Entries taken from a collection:
........
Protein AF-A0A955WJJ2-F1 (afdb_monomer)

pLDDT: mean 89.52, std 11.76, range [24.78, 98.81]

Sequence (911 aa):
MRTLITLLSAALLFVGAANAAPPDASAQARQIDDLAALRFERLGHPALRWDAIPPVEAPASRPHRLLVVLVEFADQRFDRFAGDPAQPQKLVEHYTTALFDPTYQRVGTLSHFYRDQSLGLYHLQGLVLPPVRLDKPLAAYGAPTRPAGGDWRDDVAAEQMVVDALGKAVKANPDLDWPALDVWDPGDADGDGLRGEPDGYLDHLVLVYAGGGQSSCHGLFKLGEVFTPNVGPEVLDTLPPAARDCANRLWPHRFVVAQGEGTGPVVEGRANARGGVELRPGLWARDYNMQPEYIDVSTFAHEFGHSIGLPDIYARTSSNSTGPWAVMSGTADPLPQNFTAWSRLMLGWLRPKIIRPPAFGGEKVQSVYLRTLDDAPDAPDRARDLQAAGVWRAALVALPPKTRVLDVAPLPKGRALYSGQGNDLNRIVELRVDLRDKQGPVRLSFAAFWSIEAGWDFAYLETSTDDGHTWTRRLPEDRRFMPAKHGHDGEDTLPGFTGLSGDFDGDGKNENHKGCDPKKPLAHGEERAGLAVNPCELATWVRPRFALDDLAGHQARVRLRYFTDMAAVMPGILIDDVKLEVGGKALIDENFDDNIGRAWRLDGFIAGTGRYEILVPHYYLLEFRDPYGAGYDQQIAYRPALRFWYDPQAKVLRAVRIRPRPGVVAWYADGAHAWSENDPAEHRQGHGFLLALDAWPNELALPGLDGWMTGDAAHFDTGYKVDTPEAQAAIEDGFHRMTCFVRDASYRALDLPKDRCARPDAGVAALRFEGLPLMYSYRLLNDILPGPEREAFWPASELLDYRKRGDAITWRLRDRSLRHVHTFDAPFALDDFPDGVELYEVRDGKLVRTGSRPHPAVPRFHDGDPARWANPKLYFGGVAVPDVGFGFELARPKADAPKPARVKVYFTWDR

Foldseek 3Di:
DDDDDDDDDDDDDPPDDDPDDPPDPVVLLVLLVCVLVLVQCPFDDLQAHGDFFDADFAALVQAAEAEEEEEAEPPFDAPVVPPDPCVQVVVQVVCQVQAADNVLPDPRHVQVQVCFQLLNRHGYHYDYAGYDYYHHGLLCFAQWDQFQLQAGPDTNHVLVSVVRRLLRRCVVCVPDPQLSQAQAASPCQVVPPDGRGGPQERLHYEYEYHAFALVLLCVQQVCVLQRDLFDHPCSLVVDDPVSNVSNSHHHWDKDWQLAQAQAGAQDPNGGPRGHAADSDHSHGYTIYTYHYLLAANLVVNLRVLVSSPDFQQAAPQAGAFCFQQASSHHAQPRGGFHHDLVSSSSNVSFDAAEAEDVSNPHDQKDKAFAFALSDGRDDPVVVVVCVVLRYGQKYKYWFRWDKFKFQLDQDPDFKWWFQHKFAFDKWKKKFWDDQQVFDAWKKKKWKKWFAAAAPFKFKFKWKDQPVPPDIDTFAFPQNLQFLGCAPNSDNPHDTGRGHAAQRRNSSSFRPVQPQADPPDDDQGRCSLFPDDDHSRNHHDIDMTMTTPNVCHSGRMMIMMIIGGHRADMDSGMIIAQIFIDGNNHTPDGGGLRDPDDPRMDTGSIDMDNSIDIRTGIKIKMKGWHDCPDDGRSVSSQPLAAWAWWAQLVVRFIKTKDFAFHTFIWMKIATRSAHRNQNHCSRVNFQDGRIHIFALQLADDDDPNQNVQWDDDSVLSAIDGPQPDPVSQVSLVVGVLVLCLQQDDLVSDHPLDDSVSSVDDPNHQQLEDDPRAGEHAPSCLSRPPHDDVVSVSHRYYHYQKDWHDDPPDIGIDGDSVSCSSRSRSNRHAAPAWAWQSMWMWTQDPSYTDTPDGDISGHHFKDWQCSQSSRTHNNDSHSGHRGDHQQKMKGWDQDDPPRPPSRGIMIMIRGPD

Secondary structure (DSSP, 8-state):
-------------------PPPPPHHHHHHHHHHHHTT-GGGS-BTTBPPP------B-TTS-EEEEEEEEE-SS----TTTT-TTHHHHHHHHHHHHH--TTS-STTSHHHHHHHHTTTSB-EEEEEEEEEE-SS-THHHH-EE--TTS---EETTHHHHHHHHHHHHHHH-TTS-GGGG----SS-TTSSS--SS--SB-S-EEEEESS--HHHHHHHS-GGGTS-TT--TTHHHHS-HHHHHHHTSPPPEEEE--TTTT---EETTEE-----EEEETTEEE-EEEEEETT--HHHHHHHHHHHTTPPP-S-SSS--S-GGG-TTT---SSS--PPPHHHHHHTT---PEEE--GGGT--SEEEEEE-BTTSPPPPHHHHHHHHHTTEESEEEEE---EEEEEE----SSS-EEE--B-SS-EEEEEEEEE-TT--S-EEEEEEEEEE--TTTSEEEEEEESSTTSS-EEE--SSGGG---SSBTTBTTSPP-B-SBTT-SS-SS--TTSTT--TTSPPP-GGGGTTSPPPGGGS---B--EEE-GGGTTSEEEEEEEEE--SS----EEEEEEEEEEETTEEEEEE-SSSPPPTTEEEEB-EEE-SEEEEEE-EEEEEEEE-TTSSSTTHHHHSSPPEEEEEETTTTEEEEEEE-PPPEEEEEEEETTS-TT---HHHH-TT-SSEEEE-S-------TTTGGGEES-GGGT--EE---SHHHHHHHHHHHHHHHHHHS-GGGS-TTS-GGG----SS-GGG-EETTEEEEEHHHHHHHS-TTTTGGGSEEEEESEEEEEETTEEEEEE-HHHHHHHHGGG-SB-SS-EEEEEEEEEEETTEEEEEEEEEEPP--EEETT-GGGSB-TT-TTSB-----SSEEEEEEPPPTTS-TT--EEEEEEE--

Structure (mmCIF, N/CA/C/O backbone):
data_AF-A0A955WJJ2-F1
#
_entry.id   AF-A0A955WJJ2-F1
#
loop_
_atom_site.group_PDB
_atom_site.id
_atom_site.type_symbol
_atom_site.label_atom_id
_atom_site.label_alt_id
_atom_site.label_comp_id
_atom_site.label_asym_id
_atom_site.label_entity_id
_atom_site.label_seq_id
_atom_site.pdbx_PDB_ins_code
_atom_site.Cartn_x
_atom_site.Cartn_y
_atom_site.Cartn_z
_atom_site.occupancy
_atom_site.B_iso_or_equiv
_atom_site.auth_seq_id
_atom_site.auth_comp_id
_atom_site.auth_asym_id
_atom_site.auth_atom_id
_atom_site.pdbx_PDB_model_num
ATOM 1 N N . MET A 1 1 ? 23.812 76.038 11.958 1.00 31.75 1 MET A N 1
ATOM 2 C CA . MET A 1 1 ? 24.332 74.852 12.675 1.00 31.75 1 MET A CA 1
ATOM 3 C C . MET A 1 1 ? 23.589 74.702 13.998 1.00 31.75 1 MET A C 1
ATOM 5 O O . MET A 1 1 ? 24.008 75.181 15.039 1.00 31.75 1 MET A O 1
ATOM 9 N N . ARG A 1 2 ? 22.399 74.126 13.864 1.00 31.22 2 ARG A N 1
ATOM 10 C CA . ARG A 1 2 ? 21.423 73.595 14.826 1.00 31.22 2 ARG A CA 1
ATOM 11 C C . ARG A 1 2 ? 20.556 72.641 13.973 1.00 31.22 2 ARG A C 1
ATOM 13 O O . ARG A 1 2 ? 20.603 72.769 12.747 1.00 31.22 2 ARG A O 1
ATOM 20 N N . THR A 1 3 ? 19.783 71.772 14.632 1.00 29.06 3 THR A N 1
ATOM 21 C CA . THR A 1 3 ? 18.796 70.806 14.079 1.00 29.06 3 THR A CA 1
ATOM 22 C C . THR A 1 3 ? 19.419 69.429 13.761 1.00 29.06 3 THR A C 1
........
Exercise goal:
From the records above, print only the lines between the one holding "ATOM 9 N N ." and the one holding "ATOM 13 O O", inclusive, exactly as they stand.

Exercise solution:
ATOM 9 N N . ARG A 1 2 ? 22.399 74.126 13.864 1.00 31.22 2 ARG A N 1
ATOM 10 C CA . ARG A 1 2 ? 21.423 73.595 14.826 1.00 31.22 2 ARG A CA 1
ATOM 11 C C . ARG A 1 2 ? 20.556 72.641 13.973 1.00 31.22 2 ARG A C 1
ATOM 13 O O . ARG A 1 2 ? 20.603 72.769 12.747 1.00 31.22 2 ARG A O 1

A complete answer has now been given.